= Patrick Fowler =

British soldier

Trooper Patrick Fowler (died 1964, aged 90), from Dublin, was a member of a cavalry regiment of the British Army, the 11th Hussars (Prince Albert's Own) who served during World War I. During an advance, Fowler was cut off from his regiment, and after surviving alone in the woods for five months, was hidden by French civilians living in territory occupied by the German Army. He is therefore notable for spending most of The Great War hiding in a wardrobe. He managed to survive the war and moved to Scotland after leaving the army.

==World War I==
On 26 August 1914, Fowler took part in the Battle of Le Cateau, but he was cut off from his regiment during a German advance. For five months, Fowler lived in the local woods, until he was discovered by a local man, Louis Basquin, on 15 January 1915. Instead of handing him over to the Germans, Basquin took him to the Bertry farmhouse of his mother-in-law, Madame Belmont-Gobert, and her daughter Angèle. It was decided to hide Fowler in a wardrobe that was 5 ft 6 in high, and 20 in deep.

However, soon after Fowler moved in, sixteen German soldiers were billeted at the farm. As a result, the Germans spent much of their time in the same room as Fowler, unaware that he was hiding in the wardrobe. Fowler had to remain completely still and silent in order to avoid being spotted. He could only come out at night, and had to live on a small amount of food that was shared by those helping him. The German High Command then sent orders for the farmhouse to be requisitioned and the family to be moved to a small cottage. Madame Belmont-Gobert asked the billeting Germans to help her move, which included moving the wardrobe with Fowler inside it. Luckily for Fowler, none of the Germans looked inside.

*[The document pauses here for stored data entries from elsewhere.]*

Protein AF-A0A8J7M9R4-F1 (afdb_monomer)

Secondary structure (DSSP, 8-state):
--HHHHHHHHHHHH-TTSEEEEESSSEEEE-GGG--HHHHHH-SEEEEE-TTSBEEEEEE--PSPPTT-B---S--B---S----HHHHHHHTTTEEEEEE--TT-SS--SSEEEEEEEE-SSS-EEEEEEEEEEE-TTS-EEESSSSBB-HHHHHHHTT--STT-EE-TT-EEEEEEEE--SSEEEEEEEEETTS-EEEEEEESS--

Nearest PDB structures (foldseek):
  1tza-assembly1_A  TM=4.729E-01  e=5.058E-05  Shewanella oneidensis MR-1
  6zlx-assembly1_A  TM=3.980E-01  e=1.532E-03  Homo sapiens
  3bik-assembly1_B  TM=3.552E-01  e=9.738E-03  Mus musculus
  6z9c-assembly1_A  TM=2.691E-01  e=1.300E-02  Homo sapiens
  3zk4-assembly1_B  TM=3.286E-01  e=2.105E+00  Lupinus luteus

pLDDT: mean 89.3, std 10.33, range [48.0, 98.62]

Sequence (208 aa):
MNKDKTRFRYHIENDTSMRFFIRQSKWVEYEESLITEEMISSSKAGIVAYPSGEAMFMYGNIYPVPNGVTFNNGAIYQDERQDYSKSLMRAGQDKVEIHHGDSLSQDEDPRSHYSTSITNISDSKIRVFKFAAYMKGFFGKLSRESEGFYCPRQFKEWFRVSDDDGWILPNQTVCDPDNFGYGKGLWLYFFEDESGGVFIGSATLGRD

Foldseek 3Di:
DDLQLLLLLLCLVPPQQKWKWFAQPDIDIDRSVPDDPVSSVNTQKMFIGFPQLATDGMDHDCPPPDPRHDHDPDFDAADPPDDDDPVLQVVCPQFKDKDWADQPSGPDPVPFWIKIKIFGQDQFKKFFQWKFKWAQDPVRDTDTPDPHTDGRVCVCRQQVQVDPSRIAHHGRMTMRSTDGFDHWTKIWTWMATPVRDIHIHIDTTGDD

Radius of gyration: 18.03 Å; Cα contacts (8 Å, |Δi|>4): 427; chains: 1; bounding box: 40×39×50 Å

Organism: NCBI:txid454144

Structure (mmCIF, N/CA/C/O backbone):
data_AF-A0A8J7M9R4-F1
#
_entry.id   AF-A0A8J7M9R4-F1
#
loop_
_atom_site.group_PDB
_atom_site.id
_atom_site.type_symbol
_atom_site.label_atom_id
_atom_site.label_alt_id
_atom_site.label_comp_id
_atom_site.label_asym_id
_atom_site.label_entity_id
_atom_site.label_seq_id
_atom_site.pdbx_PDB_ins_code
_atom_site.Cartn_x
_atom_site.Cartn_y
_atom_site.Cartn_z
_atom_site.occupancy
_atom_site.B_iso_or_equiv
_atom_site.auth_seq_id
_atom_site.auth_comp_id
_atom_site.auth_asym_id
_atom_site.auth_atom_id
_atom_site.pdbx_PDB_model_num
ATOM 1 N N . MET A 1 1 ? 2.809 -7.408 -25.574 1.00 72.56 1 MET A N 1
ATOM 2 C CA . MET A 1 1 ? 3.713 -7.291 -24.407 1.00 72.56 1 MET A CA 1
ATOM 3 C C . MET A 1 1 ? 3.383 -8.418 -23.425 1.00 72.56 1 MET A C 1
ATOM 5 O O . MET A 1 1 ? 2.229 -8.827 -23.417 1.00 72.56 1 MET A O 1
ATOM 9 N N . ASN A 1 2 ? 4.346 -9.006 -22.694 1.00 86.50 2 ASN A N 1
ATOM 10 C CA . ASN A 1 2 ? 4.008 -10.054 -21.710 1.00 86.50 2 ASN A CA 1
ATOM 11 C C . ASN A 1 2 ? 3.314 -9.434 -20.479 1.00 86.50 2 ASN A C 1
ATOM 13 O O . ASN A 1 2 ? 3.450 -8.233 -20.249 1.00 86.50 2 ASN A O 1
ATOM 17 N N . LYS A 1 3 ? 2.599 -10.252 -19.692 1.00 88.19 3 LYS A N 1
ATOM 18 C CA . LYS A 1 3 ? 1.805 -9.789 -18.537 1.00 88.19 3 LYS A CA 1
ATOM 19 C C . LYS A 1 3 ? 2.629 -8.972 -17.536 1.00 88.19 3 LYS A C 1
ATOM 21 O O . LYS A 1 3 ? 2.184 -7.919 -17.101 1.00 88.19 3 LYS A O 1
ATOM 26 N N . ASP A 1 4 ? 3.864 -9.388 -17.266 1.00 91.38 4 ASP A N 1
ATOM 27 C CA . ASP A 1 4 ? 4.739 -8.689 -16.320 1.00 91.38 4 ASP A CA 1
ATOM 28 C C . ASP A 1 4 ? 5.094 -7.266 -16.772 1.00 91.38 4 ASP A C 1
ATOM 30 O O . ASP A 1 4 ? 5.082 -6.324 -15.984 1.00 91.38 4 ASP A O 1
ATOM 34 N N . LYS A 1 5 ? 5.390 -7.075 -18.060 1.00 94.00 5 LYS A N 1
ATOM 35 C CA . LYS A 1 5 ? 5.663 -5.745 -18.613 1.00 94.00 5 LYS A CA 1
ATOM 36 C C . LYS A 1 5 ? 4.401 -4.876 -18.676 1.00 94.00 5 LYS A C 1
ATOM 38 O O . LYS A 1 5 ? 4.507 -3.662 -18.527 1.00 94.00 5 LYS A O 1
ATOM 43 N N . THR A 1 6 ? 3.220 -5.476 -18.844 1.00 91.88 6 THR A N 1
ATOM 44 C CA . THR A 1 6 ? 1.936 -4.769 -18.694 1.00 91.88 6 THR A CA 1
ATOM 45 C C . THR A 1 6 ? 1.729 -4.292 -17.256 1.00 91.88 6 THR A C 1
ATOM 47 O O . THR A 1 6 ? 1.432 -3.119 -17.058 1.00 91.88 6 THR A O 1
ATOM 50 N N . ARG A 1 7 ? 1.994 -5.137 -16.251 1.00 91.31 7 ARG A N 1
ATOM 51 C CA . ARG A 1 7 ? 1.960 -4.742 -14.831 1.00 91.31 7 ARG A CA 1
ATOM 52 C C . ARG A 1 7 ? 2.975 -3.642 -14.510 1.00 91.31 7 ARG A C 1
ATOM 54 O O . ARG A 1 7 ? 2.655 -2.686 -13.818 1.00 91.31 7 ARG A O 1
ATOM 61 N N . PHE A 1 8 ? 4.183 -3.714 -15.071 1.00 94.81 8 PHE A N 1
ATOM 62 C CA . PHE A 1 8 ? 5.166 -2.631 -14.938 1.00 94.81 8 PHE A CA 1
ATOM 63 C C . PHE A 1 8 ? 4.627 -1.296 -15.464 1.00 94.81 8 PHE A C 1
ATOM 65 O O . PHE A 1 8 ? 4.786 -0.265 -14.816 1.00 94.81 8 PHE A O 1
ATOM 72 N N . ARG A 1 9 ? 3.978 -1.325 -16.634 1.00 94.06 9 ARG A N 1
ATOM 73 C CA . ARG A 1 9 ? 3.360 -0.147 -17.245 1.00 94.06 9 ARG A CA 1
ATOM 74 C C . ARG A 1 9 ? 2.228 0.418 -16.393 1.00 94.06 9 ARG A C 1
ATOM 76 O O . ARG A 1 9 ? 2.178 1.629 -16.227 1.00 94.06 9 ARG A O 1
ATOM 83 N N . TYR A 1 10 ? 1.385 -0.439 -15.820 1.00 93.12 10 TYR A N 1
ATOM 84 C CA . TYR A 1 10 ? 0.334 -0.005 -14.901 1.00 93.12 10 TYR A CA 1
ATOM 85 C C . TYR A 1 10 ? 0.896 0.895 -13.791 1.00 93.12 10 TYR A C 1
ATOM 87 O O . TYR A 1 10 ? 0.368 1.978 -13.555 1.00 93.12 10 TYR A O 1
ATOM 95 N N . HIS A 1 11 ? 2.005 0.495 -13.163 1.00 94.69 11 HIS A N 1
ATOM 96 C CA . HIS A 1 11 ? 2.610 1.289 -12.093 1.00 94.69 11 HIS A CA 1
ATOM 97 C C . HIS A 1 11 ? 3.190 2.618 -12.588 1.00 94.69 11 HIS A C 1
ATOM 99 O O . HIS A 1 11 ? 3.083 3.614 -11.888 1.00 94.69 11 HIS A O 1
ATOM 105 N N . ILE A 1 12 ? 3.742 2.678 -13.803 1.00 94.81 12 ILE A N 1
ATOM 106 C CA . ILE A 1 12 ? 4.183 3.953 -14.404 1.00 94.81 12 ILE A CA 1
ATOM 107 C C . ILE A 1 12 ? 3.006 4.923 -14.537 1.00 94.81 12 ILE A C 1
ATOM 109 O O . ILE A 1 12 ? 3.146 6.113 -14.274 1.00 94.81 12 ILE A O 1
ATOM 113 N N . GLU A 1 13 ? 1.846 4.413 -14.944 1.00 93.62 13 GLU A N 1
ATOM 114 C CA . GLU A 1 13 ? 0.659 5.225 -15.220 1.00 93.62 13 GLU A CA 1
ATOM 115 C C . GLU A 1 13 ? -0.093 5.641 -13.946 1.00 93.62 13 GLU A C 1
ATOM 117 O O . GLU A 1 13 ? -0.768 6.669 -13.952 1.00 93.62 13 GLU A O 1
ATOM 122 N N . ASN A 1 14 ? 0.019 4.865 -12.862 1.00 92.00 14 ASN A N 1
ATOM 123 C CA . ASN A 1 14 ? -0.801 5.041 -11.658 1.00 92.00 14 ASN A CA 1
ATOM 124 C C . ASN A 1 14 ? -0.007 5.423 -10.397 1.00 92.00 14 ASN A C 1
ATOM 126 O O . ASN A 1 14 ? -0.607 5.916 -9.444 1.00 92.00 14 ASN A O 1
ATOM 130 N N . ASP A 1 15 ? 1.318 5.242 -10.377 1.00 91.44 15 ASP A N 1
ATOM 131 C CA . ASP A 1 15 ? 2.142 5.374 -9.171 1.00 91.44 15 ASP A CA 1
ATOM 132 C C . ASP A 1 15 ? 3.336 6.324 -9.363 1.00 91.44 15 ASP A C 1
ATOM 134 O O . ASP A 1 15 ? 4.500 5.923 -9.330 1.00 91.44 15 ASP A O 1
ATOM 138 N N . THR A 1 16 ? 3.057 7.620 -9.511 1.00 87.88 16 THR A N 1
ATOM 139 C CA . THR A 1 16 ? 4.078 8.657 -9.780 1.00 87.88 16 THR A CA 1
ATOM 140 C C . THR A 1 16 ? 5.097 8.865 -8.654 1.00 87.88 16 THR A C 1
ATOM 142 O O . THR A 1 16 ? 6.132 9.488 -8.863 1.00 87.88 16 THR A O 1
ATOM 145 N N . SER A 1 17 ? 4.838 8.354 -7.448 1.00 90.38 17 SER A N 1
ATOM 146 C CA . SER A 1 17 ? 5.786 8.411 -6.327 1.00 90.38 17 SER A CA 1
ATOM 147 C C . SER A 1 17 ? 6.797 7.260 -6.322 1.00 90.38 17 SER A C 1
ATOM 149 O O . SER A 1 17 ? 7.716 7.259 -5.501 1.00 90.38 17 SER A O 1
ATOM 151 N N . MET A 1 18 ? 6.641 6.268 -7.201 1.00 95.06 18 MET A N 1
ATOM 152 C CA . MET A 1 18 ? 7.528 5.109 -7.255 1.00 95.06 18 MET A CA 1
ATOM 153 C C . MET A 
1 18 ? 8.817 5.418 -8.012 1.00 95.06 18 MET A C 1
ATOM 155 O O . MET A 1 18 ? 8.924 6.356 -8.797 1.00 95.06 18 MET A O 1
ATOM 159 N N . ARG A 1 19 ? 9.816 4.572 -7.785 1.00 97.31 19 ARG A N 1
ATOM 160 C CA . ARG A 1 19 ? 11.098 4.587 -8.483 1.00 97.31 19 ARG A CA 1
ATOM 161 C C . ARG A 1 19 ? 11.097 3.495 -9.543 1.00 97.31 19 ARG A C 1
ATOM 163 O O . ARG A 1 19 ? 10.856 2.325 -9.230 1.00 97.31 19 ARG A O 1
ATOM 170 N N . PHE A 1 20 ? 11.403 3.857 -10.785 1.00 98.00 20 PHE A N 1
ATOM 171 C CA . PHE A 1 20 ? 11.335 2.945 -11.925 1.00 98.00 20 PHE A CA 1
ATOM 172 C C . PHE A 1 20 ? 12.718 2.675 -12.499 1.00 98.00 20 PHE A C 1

The Germans only ever searched the wardrobe once, after a British nurse, Edith Cavell, was executed for helping Allied soldiers. However, the Germans failed to find Fowler as he had temporarily been hidden under a mattress, because, so Madame Belmont-Gobert later claimed, she had a premonition that the wardrobe would be searched.

Following the move to the new cottage, Fowler was allowed more freedom of movement, but he still had to hide whenever the Germans approached, and at night. Fowler was eventually reunited with the 11th Hussars who evacuated Bertry on 10 October 1918. Fowler was then able to explain to his regiment why he was absent for four years without being charged for desertion.

==Aftermath==
After the war had finished, Fowler moved to the 8400 acre Glenernie Estate in the Scottish Highlands, where he lived with his wife and three daughters. The wardrobe was moved to the 11th Hussars regimental museum in Winchester and is currently on display.

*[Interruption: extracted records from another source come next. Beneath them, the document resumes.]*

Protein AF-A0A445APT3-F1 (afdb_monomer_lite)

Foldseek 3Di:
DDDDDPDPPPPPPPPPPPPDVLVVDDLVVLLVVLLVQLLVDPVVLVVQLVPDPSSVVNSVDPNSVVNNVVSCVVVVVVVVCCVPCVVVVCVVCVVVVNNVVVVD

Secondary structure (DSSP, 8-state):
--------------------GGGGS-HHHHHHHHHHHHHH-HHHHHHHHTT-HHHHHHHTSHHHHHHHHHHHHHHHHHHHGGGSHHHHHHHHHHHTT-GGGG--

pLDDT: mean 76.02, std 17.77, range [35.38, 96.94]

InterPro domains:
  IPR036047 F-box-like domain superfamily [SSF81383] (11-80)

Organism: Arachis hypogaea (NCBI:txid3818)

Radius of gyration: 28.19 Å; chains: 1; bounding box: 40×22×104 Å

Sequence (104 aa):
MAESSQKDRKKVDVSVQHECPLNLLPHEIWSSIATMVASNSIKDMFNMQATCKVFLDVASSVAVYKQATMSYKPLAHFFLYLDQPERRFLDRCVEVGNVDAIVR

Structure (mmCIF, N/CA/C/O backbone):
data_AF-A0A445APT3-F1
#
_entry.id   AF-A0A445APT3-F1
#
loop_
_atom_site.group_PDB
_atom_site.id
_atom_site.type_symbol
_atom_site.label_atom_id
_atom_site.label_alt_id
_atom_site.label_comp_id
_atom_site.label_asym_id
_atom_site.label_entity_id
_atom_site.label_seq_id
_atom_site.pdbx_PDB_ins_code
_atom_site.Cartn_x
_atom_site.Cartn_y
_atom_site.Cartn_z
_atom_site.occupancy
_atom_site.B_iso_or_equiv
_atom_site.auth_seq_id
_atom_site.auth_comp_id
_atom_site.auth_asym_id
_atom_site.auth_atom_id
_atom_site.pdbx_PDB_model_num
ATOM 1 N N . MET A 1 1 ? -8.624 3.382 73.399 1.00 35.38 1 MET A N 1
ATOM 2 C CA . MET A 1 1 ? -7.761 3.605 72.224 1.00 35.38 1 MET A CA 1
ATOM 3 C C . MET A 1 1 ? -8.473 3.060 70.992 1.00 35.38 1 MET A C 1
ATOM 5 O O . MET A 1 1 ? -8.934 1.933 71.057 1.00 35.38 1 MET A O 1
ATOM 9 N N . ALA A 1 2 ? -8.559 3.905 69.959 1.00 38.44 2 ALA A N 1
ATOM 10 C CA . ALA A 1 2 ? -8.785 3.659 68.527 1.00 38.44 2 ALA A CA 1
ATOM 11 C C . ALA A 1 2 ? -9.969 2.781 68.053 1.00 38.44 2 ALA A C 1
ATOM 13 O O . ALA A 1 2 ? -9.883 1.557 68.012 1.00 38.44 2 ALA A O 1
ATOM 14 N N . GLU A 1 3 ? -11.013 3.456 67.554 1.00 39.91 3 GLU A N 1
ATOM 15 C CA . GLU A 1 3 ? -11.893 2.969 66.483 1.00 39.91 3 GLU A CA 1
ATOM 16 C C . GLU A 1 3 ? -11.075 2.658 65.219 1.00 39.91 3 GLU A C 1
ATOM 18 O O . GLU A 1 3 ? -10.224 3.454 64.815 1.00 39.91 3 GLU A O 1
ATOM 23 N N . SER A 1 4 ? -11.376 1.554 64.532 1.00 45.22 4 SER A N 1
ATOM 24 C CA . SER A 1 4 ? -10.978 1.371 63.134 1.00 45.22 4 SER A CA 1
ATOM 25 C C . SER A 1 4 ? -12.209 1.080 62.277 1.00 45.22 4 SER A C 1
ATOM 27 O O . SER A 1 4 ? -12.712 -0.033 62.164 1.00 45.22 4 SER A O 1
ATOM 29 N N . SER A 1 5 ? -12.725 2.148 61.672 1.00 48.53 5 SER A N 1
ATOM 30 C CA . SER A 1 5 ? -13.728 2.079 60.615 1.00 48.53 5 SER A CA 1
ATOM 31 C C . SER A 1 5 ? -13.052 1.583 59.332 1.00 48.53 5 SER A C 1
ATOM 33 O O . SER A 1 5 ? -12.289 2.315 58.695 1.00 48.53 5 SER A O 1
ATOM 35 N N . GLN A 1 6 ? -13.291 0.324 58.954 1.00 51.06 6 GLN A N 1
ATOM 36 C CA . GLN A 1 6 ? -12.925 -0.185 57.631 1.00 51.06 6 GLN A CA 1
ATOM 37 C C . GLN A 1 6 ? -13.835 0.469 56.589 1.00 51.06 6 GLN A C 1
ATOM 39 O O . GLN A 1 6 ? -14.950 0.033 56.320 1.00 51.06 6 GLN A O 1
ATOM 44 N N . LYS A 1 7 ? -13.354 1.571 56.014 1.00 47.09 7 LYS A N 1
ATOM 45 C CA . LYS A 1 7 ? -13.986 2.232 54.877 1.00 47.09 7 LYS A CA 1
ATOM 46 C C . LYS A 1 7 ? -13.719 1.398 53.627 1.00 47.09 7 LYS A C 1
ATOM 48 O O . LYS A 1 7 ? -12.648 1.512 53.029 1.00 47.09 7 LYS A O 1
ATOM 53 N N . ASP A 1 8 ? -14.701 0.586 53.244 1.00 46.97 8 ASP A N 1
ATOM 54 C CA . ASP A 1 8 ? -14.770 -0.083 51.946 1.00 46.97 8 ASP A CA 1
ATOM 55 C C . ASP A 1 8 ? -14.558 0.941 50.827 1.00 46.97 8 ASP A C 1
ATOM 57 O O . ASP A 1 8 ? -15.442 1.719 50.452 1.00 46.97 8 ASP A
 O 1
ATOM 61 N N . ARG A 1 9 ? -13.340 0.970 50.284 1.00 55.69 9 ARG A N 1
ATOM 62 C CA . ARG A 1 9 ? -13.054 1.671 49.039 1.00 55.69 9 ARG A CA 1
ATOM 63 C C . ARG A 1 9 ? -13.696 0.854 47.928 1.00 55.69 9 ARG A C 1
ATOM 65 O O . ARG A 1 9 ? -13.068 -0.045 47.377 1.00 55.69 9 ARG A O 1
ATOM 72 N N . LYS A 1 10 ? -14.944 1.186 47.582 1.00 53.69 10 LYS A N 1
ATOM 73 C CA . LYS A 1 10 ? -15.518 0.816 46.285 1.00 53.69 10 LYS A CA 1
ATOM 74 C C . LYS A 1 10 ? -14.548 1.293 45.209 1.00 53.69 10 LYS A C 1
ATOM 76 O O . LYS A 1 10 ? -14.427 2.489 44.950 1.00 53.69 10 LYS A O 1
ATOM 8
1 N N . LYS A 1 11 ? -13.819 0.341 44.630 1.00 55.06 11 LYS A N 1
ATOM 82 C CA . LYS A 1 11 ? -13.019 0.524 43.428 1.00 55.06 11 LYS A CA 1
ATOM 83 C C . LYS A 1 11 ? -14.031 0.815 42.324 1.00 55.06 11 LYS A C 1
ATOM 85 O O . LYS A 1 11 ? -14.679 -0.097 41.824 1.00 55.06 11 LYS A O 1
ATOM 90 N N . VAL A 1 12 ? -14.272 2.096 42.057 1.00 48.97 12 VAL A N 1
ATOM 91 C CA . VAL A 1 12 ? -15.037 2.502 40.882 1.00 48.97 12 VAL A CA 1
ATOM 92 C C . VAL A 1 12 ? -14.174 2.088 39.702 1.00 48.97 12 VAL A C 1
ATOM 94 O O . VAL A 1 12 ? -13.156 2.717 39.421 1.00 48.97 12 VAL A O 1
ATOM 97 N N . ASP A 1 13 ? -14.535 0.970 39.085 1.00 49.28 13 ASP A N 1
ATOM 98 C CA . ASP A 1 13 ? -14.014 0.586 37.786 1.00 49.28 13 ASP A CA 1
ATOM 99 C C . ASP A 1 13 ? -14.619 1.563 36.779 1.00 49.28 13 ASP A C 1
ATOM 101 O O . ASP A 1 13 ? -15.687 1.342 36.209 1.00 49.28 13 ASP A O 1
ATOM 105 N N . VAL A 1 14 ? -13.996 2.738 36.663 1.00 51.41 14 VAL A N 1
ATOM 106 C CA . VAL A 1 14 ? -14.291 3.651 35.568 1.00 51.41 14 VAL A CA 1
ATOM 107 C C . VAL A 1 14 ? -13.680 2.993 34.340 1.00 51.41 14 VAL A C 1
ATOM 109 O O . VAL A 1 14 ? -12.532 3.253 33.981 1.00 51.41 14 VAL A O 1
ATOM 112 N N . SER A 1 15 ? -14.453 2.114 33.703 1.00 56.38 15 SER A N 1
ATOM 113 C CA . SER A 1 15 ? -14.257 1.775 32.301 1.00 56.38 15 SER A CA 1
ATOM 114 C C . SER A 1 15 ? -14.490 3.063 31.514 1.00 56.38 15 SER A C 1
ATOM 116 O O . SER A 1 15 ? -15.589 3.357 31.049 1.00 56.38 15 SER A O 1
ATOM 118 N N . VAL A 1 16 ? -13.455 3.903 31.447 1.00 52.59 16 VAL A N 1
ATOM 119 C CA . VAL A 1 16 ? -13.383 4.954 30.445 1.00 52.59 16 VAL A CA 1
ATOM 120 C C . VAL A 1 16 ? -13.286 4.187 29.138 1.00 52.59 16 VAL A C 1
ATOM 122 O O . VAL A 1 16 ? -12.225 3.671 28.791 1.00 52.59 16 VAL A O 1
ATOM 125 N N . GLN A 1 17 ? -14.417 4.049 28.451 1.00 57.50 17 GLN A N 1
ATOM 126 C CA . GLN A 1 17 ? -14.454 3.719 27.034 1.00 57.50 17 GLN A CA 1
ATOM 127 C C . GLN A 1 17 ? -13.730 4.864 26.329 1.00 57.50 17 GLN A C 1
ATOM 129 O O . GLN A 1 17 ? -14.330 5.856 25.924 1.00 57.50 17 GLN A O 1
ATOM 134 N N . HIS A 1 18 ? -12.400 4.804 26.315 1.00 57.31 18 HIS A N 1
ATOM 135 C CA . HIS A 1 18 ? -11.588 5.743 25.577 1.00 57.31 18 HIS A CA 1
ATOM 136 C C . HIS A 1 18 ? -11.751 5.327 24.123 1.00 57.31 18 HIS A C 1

Madame Belmont-Gobert was appointed Officer of the Order of the British Empire as a reward for her efforts in keeping Fowler hidden. By 1927, she was living in poverty, and so The Daily Telegraph launched a campaign to help her. As a result, the 11th Hussars gave Madame Belmant-Gobert £100, and then gave her full billeting pay for caring for Fowler, dating back to 1914. In response, the French War Minister Paul Painlevé demanded that the British government would not have to pay Madame Belmant-Gobert any more money, because they would give her a pension.

==Popular culture==
There was a plan in 2000 to make a film based on Fowler's life during the war, with Robert Carlyle tipped to play Fowler and backing from Bill Shepherd. It was planned to be made by Shepperton Studios and shot on in location in France, but nothing came of the project.

A sketch inspired by Fowler's time in the wardrobe was included in a Horrible Histories special about World War I in 2014 (series 5, episode 15, 'Frightful First World War Special', first shown 4 August 2014).

In 2017 Fowler was the subject of an episode of the Futility Closet Podcast, where his experience living in a wardrobe was compared with the experience of Harriet Jacobs, a North Carolina slave and future author.